Northern California Record

Tuesday, December 10, 2019

Attorney says judge's reduction of $2 billion Roundup verdict to $87 million still a 'big win'

Attorneys & Judges

By Rich Peters | Jul 30, 2019


OAKLAND – Alameda County Superior Court Judge Winifred Smith reduced a landmark $2 billion jury verdict to $87 million in the case of Alva and Alberta Pilliod against the maker of Roundup earlier this month.

Smith tentatively granted Monsanto’s motion for a new trial earlier this month if the two parties could not come to terms on an agreement of reduced damages. Those terms were met at a hearing last week.

Despite Smith’s decision to significantly slash the damages, plaintiffs’ attorney Brent Wisner of Baum Hedlund Aristei Goldman expressed his confidence in what he still sees as a big win for his clients.

Brent Wisner

“This is a major victory for the Pilliods,” said Wisner in a statement. “The judge rejected every argument Monsanto raised and sustained a very substantial verdict. While we believe the reduction in damages does not fairly capture the pain and suffering experienced by Alva and Alberta, the overall result is a big win.”

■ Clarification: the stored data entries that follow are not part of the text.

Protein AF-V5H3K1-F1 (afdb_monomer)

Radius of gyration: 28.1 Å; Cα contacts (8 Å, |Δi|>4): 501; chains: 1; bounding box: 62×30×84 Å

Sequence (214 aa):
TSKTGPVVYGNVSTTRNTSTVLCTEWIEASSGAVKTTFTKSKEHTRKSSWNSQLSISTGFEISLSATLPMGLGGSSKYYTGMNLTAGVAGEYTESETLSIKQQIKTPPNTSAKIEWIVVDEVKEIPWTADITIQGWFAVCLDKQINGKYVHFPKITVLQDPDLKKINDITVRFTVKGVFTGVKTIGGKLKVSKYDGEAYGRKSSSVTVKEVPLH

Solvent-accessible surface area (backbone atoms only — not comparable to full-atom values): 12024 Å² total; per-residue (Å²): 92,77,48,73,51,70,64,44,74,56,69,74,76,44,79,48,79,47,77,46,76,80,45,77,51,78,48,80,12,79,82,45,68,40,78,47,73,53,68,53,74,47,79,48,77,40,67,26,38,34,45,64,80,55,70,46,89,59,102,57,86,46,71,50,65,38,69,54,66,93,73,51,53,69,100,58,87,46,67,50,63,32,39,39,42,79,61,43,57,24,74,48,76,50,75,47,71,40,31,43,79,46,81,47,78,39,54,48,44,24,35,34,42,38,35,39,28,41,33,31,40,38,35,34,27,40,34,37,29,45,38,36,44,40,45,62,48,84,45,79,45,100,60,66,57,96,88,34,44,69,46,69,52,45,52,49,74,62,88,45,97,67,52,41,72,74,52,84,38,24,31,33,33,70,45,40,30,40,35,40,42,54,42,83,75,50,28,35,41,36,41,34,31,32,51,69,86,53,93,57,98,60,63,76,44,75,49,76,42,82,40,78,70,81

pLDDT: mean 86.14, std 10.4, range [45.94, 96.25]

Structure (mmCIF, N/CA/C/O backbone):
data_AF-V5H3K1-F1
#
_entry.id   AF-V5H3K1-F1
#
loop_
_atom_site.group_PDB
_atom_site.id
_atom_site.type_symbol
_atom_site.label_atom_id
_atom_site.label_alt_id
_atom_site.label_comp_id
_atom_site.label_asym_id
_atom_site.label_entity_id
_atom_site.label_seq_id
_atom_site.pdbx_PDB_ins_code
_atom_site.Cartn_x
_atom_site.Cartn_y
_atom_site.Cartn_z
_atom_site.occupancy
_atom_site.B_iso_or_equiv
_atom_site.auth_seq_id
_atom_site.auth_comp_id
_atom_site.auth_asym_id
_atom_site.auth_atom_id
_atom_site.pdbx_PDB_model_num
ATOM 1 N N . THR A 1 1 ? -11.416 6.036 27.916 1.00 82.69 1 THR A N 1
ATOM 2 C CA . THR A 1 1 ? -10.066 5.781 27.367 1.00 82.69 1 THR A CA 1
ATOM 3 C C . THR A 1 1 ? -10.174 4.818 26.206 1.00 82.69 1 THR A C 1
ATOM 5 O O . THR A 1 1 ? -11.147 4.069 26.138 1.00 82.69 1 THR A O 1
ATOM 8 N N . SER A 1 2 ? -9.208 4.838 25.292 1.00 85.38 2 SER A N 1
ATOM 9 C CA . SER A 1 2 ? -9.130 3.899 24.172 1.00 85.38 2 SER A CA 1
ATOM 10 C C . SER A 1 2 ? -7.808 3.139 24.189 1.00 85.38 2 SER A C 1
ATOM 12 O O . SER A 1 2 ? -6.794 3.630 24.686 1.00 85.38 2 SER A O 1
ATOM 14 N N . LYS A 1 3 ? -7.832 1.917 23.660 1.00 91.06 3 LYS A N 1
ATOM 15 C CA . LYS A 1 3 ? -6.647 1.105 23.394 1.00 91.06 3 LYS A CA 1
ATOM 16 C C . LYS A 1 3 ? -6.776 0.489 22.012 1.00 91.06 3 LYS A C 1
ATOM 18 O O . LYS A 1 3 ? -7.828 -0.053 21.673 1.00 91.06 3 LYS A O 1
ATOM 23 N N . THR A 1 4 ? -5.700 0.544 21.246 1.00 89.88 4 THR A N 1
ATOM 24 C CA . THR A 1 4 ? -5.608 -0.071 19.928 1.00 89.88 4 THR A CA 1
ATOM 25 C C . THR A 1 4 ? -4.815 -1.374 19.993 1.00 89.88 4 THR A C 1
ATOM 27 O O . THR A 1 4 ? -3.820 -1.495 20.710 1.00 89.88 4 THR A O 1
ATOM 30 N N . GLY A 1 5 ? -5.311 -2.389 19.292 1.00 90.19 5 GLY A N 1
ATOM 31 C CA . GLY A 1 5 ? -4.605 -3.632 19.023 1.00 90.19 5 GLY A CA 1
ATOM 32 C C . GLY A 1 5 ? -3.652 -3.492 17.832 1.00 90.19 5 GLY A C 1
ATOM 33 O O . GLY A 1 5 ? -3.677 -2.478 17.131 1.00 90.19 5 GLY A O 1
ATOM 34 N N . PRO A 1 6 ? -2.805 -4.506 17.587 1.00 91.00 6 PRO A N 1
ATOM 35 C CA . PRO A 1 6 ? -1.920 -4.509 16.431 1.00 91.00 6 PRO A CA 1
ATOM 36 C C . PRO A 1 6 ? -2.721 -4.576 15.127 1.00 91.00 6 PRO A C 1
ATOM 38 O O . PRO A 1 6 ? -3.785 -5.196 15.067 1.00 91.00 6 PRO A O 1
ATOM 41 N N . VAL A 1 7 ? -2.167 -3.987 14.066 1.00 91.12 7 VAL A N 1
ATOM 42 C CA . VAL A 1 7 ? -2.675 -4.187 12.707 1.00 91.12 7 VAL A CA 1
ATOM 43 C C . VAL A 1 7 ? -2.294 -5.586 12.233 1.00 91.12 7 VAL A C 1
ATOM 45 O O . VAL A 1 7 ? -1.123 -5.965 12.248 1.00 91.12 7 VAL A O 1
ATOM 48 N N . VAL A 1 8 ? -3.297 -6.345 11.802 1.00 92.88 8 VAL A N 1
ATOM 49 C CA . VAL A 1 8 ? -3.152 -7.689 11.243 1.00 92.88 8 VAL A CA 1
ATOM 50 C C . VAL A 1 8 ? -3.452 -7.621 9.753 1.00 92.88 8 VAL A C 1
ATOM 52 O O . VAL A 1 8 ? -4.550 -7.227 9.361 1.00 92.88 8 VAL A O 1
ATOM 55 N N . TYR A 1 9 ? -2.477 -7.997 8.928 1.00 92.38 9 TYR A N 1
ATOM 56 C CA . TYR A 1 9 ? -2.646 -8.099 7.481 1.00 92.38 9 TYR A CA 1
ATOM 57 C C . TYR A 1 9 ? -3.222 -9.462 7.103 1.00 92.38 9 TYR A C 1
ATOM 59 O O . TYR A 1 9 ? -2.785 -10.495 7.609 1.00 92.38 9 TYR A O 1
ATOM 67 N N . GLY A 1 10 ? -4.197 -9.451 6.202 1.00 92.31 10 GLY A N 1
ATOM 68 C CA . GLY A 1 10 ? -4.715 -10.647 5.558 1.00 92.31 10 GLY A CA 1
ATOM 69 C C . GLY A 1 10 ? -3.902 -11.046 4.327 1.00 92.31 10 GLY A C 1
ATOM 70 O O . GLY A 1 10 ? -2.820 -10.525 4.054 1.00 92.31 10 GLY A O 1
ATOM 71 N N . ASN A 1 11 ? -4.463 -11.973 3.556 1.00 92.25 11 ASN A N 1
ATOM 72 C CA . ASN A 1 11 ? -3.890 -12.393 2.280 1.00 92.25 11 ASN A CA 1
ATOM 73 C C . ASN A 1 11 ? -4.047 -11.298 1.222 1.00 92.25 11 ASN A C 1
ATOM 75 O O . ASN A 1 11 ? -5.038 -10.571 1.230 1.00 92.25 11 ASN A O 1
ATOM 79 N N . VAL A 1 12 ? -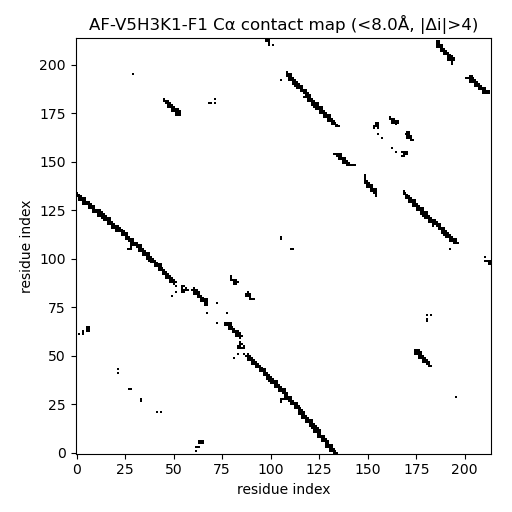3.105 -11.233 0.280 1.00 91.50 12 VAL A N 1
ATOM 80 C CA . VAL A 1 12 ? -3.185 -10.333 -0.881 1.00 91.50 12 VAL A CA 1
ATOM 81 C C . VAL A 1 12 ? -4.507 -10.571 -1.615 1.00 91.50 12 VAL A C 1
ATOM 83 O O . VAL A 1 12 ? -4.765 -11.685 -2.069 1.00 91.50 12 VAL A O 1
ATOM 86 N N . SER A 1 13 ? -5.337 -9.533 -1.719 1.00 86.94 13 SER A N 1
ATOM 87 C CA . SER A 1 13 ? -6.634 -9.613 -2.400 1.00 86.94 13 SER A CA 1
ATOM 88 C C . SER A 1 13 ? -6.493 -9.388 -3.899 1.00 86.94 13 SER A C 1
ATOM 90 O O . SER A 1 13 ? -7.131 -10.073 -4.693 1.00 86.94 13 SER A O 1
ATOM 92 N N . THR A 1 14 ? -5.623 -8.453 -4.280 1.00 90.75 14 THR A N 1
ATOM 93 C CA . THR A 1 14 ? -5.428 -8.042 -5.671 1.00 90.75 14 THR A CA 1
ATOM 94 C C . THR A 1 14 ? -3.944 -7.868 -5.942 1.00 90.75 14 THR A C 1
ATOM 96 O O . THR A 1 14 ? -3.233 -7.265 -5.139 1.00 90.75 14 THR A O 1
ATOM 99 N N . THR A 1 15 ? -3.490 -8.347 -7.099 1.00 91.31 15 THR A N 1
ATOM 100 C CA . THR A 1 15 ? -2.182 -8.001 -7.667 1.00 91.31 15 THR A CA 1
ATOM 101 C C . THR A 1 15 ? -2.400 -7.471 -9.075 1.00 91.31 15 THR A C 1
ATOM 103 O O . THR A 1 15 ? -3.088 -8.109 -9.872 1.00 91.31 15 THR A O 1
ATOM 106 N N . ARG A 1 16 ? -1.819 -6.316 -9.397 1.00 94.06 16 ARG A N 1
ATOM 107 C CA . ARG A 1 16 ? -1.800 -5.786 -10.764 1.00 94.06 16 ARG A CA 1
ATOM 108 C C . ARG A 1 16 ? -0.465 -5.133 -11.068 1.00 94.06 16 ARG A C 1
ATOM 110 O O . ARG A 1 16 ? 0.169 -4.588 -10.174 1.00 94.06 16 ARG A O 1
ATOM 117 N N . ASN A 1 17 ? -0.098 -5.116 -12.343 1.00 93.94 17 ASN A N 1
ATOM 118 C CA . ASN A 1 17 ? 1.086 -4.402 -12.799 1.00 93.94 17 ASN A CA 1
ATOM 119 C C . ASN A 1 17 ? 0.679 -3.097 -13.477 1.00 93.94 17 ASN A C 1
ATOM 121 O O . ASN A 1 17 ? -0.222 -3.079 -14.317 1.00 93.94 17 ASN A O 1
ATOM 125 N N . THR A 1 18 ? 1.369 -2.018 -13.140 1.00 93.88 18 THR A N 1
ATOM 126 C CA . THR A 1 18 ? 1.265 -0.721 -13.808 1.00 93.88 18 THR A CA 1
ATOM 127 C C . THR A 1 18 ? 2.580 -0.403 -14.499 1.00 93.88 18 THR A C 1
ATOM 129 O O . THR A 1 18 ? 3.641 -0.866 -14.092 1.00 93.88 18 THR A O 1
ATOM 132 N N . SER A 1 19 ? 2.523 0.336 -15.603 1.0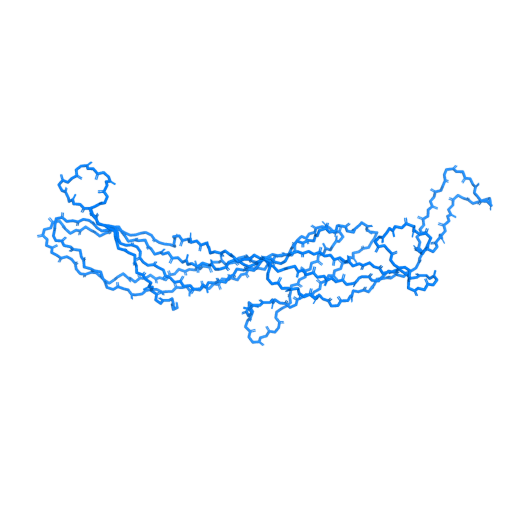0 94.25 19 SER A N 1
ATOM 133 C CA . SER A 1 19 ? 3.708 0.693 -16.382 1.00 94.25 19 SER A CA 1
ATOM 134 C C . SER A 1 19 ? 3.752 2.193 -16.613 1.00 94.25 19 SER A C 1
ATOM 136 O O . SER A 1 19 ? 2.790 2.761 -17.127 1.00 94.25 19 SER A O 1
ATOM 138 N N . THR A 1 20 ? 4.881 2.807 -16.276 1.00 94.19 20 THR A N 1
ATOM 139 C CA . THR A 1 20 ? 5.091 4.255 -16.380 1.00 94.19 20 THR A CA 1
ATOM 140 C C . THR A 1 20 ? 6.283 4.529 -17.283 1.00 94.19 20 THR A C 1
ATOM 142 O O . THR A 1 20 ? 7.355 3.960 -17.088 1.00 94.19 20 THR A O 1
ATOM 145 N N . VAL A 1 21 ? 6.115 5.396 -18.284 1.00 94.88 21 VAL A N 1
ATOM 146 C CA . VAL A 1 21 ? 7.228 5.856 -19.130 1.00 94.88 21 VAL A CA 1
ATOM 147 C C . VAL A 1 21 ? 8.007 6.924 -18.359 1.00 94.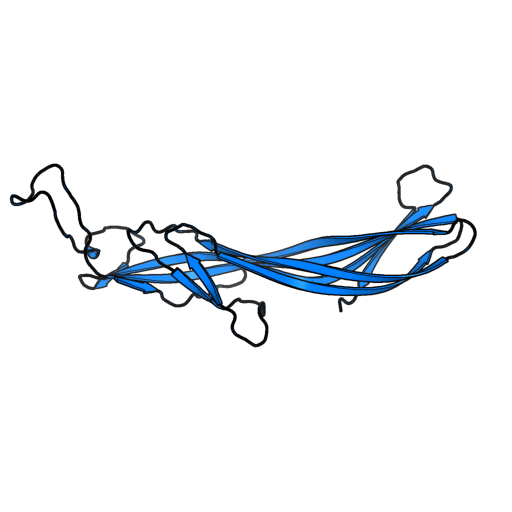88 21 VAL A C 1
ATOM 149 O O . VAL A 1 21 ? 7.523 8.041 -18.204 1.00 94.88 21 VAL A O 1
ATOM 152 N N . LEU A 1 22 ? 9.216 6.603 -17.893 1.00 93.81 22 LEU A N 1
ATOM 153 C CA . LEU A 1 22 ? 10.085 7.552 -17.184 1.00 93.81 22 LEU A CA 1
ATOM 154 C C . LEU A 1 22 ? 10.790 8.530 -18.126 1.00 93.81 22 LEU A C 1
ATOM 156 O O . LEU A 1 22 ? 11.105 9.662 -17.757 1.00 93.81 22 LEU A O 1
ATOM 160 N N . CYS A 1 23 ? 11.111 8.083 -19.340 1.00 93.12 23 CYS A N 1
ATOM 161 C CA . CYS A 1 23 ? 11.837 8.889 -20.311 1.00 93.12 23 CYS A CA 1
ATOM 162 C C . CYS A 1 23 ? 11.518 8.441 -21.737 1.00 93.12 23 CYS A C 1
ATOM 164 O O . CYS A 1 23 ? 11.383 7.247 -22.008 1.00 93.12 23 CYS A O 1
ATOM 166 N N . THR A 1 24 ? 11.429 9.414 -22.644 1.00 94.62 24 THR A N 1
ATOM 167 C CA . THR A 1 24 ? 11.371 9.193 -24.090 1.00 94.62 24 THR A CA 1
ATOM 168 C C . THR A 1 24 ? 12.520 9.935 -24.762 1.00 94.62 24 THR A C 1
ATOM 170 O O . THR A 1 24 ? 12.761 11.098 -24.445 1.00 94.62 24 THR A O 1
ATOM 173 N N . GLU A 1 25 ? 13.201 9.286 -25.701 1.00 93.12 25 GLU A N 1
ATOM 174 C CA . GLU A 1 25 ? 14.257 9.889 -26.518 1.00 93.12 25 GLU A CA 1
ATOM 175 C C . GLU A 1 25 ? 14.143 9.431 -27.972 1.00 93.12 25 GLU A C 1
ATOM 177 O O . GLU A 1 25 ? 13.693 8.317 -28.243 1.00 93.12 25 GLU A O 1
ATOM 182 N N . TRP A 1 26 ? 14.553 10.293 -28.899 1.00 91.56 26 TRP A N 1
ATOM 183 C CA . TRP A 1 26 ? 14.602 9.996 -30.325 1.00 91.56 26 TRP A CA 1
ATOM 184 C C . TRP A 1 26 ? 16.044 9.955 -30.811 1.00 91.56 26 TRP A C 1
ATOM 186 O O . TRP A 1 26 ? 16.860 10.790 -30.425 1.00 91.56 26 TRP A O 1
ATOM 196 N N . ILE A 1 27 ? 16.343 8.985 -31.671 1.00 88.62 27 ILE A N 1
ATOM 197 C CA . ILE A 1 27 ? 17.621 8.878 -32.371 1.00 88.62 27 ILE A CA 1
ATOM 198 C C . ILE A 1 27 ? 17.345 8.878 -33.864 1.00 88.62 27 ILE A C 1
ATOM 200 O O . ILE A 1 27 ? 16.668 7.980 -34.360 1.00 88.62 27 ILE A O 1
ATOM 204 N N . GLU A 1 28 ? 17.932 9.839 -34.561 1.00 88.19 28 GLU A N 1
ATOM 205 C CA . GLU A 1 28 ? 17.869 9.959 -36.013 1.00 88.19 28 GLU A CA 1
ATOM 206 C C . GLU A 1 28 ? 19.145 9.402 -36.644 1.00 88.19 28 GLU A C 1
ATOM 208 O O . GLU A 1 28 ? 20.256 9.753 -36.242 1.00 88.19 28 GLU A O 1
ATOM 213 N N . ALA A 1 29 ? 18.991 8.535 -37.641 1.00 86.56 29 ALA A N 1
ATOM 214 C CA . ALA A 1 29 ? 20.090 7.979 -38.417 1.00 86.56 29 ALA A CA 1
ATOM 215 C C . ALA A 1 29 ? 19.845 8.278 -39.900 1.00 86.56 29 ALA 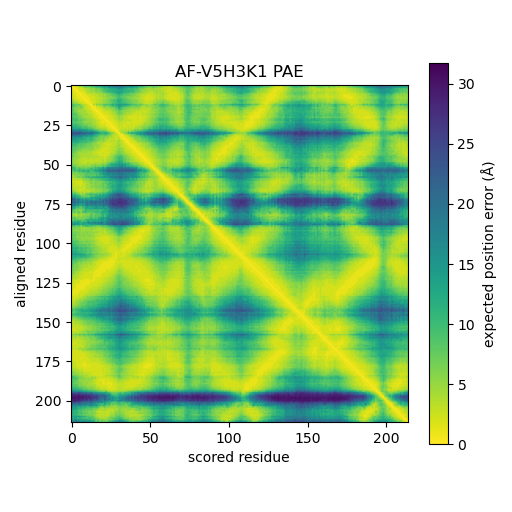A C 1
ATOM 217 O O . ALA A 1 29 ? 19.351 7.433 -40.636 1.00 86.56 29 ALA A O 1
ATOM 218 N N . SER A 1 30 ? 20.148 9.502 -40.337 1.00 78.50 30 SER A N 1
ATOM 219 C CA . SER A 1 30 ? 19.762 10.019 -41.661 1.00 78.50 30 SER A CA 1
ATOM 220 C C . SER A 1 30 ? 20.653 9.586 -42.828 1.00 78.50 30 SER A C 1
ATOM 222 O O . SER A 1 30 ? 20.221 9.688 -43.966 1.00 78.50 30 SER A O 1
ATOM 224 N N . SER A 1 31 ? 21.887 9.139 -42.583 1.00 73.12 31 SER A N 1
ATOM 225 C CA . SER A 1 31 ? 22.829 8.780 -43.662 1.00 73.12 31 SER A CA 1
ATOM 226 C C . SER A 1 31 ? 23.606 7.487 -43.418 1.00 73.12 31 SER A C 1
ATOM 228 O O . SER A 1 31 ? 24.041 6.834 -44.364 1.00 73.12 31 SER A O 1
ATOM 230 N N . GLY A 1 32 ? 23.771 7.079 -42.158 1.00 84.12 32 GLY A N 1
ATOM 231 C CA . GLY A 1 32 ? 24.536 5.898 -41.771 1.00 84.12 32 GLY A CA 1
ATOM 232 C C . GLY A 1 32 ? 23.992 5.262 -40.498 1.00 84.12 32 GLY A C 1
ATOM 233 O O . GLY A 1 32 ? 23.196 5.863 -39.781 1.00 84.12 32 GLY A O 1
ATOM 234 N N . ALA A 1 33 ? 24.417 4.030 -40.217 1.00 86.56 33 ALA A N 1
ATOM 235 C CA . ALA A 1 33 ? 23.981 3.322 -39.022 1.00 86.56 33 ALA A CA 1
ATOM 236 C C . ALA A 1 33 ? 24.541 4.010 -37.770 1.00 86.56 33 ALA A C 1
ATOM 238 O O . ALA A 1 33 ? 25.750 4.212 -37.653 1.00 86.56 33 ALA A O 1
ATOM 239 N N . VAL A 1 34 ? 23.670 4.311 -36.809 1.00 89.50 34 VAL A N 1
ATOM 240 C CA . VAL A 1 34 ? 24.044 4.948 -35.544 1.00 89.50 34 VAL A CA 1
ATOM 241 C C . VAL A 1 34 ? 24.026 3.911 -34.425 1.00 89.50 34 VAL A C 1
ATOM 243 O O . VAL A 1 34 ? 23.080 3.134 -34.271 1.00 89.50 34 VAL A O 1
ATOM 246 N N . LYS A 1 35 ? 25.090 3.896 -33.618 1.00 89.75 35 LYS A N 1
ATOM 247 C CA . LYS A 1 35 ? 25.194 3.077 -32.408 1.00 89.75 35 LYS A CA 1
ATOM 248 C C . LYS A 1 35 ? 25.287 4.000 -31.199 1.00 89.75 35 LYS A C 1
ATOM 250 O O . LYS A 1 35 ? 26.330 4.602 -30.967 1.00 89.75 35 LYS A O 1
ATOM 255 N N . THR A 1 36 ? 24.229 4.051 -30.402 1.00 87.19 36 THR A N 1
ATOM 256 C CA . THR A 1 36 ? 24.147 4.940 -29.235 1.00 87.19 36 THR A CA 1
ATOM 257 C C . THR A 1 36 ? 24.021 4.126 -27.960 1.00 87.19 36 THR A C 1
ATOM 259 O O . THR A 1 36 ? 23.388 3.068 -27.934 1.00 87.19 36 THR A O 1
ATOM 262 N N . THR A 1 37 ? 24.632 4.611 -26.883 1.00 89.88 37 THR A N 1
ATOM 263 C CA . THR A 1 37 ? 24.426 4.053 -25.545 1.00 89.88 37 THR A CA 1
ATOM 264 C C . THR A 1 37 ? 23.397 4.908 -24.822 1.00 89.88 37 THR A C 1
ATOM 266 O O . THR A 1 37 ? 23.710 6.009 -24.378 1.00 89.88 37 THR A O 1
ATOM 269 N N . PHE A 1 38 ? 22.175 4.402 -24.698 1.00 88.06 38 PHE A N 1
ATOM 270 C CA . PHE A 1 38 ? 21.118 5.046 -23.934 1.00 88.06 38 PHE A CA 1
ATOM 271 C C . PHE A 1 38 ? 21.411 4.883 -22.443 1.00 88.06 38 PHE A C 1
ATOM 273 O O . PHE A 1 38 ? 21.306 3.780 -21.903 1.00 88.06 38 PHE A O 1
ATOM 280 N N . THR A 1 39 ? 21.832 5.976 -21.808 1.00 92.06 39 THR A N 1
ATOM 281 C CA . THR A 1 39 ? 22.137 6.030 -20.375 1.00 92.06 39 THR A CA 1
ATOM 282 C C . THR A 1 39 ? 21.252 7.081 -19.728 1.00 92.06 39 THR A C 1
ATOM 284 O O . THR A 1 39 ? 21.318 8.249 -20.112 1.00 92.06 39 THR A O 1
ATOM 287 N N . LYS A 1 40 ? 20.418 6.679 -18.769 1.00 93.44 40 LYS A N 1
ATOM 288 C CA . LYS A 1 40 ? 19.542 7.590 -18.021 1.00 93.44 40 LYS A CA 1
ATOM 289 C C . LYS A 1 40 ? 19.551 7.236 -16.547 1.00 93.44 40 LYS A C 1
ATOM 291 O O . LYS A 1 40 ? 19.702 6.073 -16.191 1.00 93.44 40 LYS A O 1
ATOM 296 N N . SER A 1 41 ? 19.341 8.258 -15.730 1.00 93.88 41 SER A N 1
ATOM 297 C CA . SER A 1 41 ? 19.048 8.135 -14.311 1.00 93.88 41 SER A CA 1
ATOM 298 C C . SER A 1 41 ? 17.861 9.042 -13.999 1.00 93.88 41 SER A C 1
ATOM 300 O O . SER A 1 41 ? 17.822 10.187 -14.468 1.00 93.88 41 SER A O 1
ATOM 302 N N . LYS A 1 42 ? 16.847 8.507 -13.322 1.00 93.62 42 LYS A N 1
ATOM 303 C CA . LYS A 1 42 ? 15.604 9.209 -12.987 1.00 93.62 42 LYS A CA 1
ATOM 304 C C . LYS A 1 42 ? 15.129 8.786 -11.607 1.00 93.62 42 LYS A C 1
ATOM 306 O O . LYS A 1 42 ? 15.169 7.607 -11.273 1.00 93.62 42 LYS A O 1
ATOM 311 N N . GLU A 1 43 ? 14.650 9.757 -10.841 1.00 93.38 43 GLU A N 1
ATOM 312 C CA . GLU A 1 43 ? 13.891 9.481 -9.629 1.00 93.38 43 GLU A CA 1
ATOM 313 C C . GLU A 1 43 ? 12.534 8.878 -10.010 1.00 93.38 43 GLU A C 1
ATOM 315 O O . GLU A 1 43 ? 11.852 9.372 -10.914 1.00 93.38 43 GLU A O 1
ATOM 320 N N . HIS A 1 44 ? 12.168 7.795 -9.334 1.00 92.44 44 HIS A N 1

Plaintiffs Alva and Alberta Pilliod initially won the verdict in May after alleging that glyphosate, the active chemical within Roundup, was a substantial factor in causing their non-Hodgkin’s lymphoma (NHL) and that the company failed to warn its customers of the dangers that its product posed.

In response to Monsanto’s motion to seek a new trial, Smith noted that the amount of damages awarded was too high.

“The punitive damages that made up most of the award should be reduced,” said Judge Smith in the 15-page opinion. “The court is inclined to find that appropriate punitive damages are an amount [2-4] times the combined economic and non-economic compensatory damages.”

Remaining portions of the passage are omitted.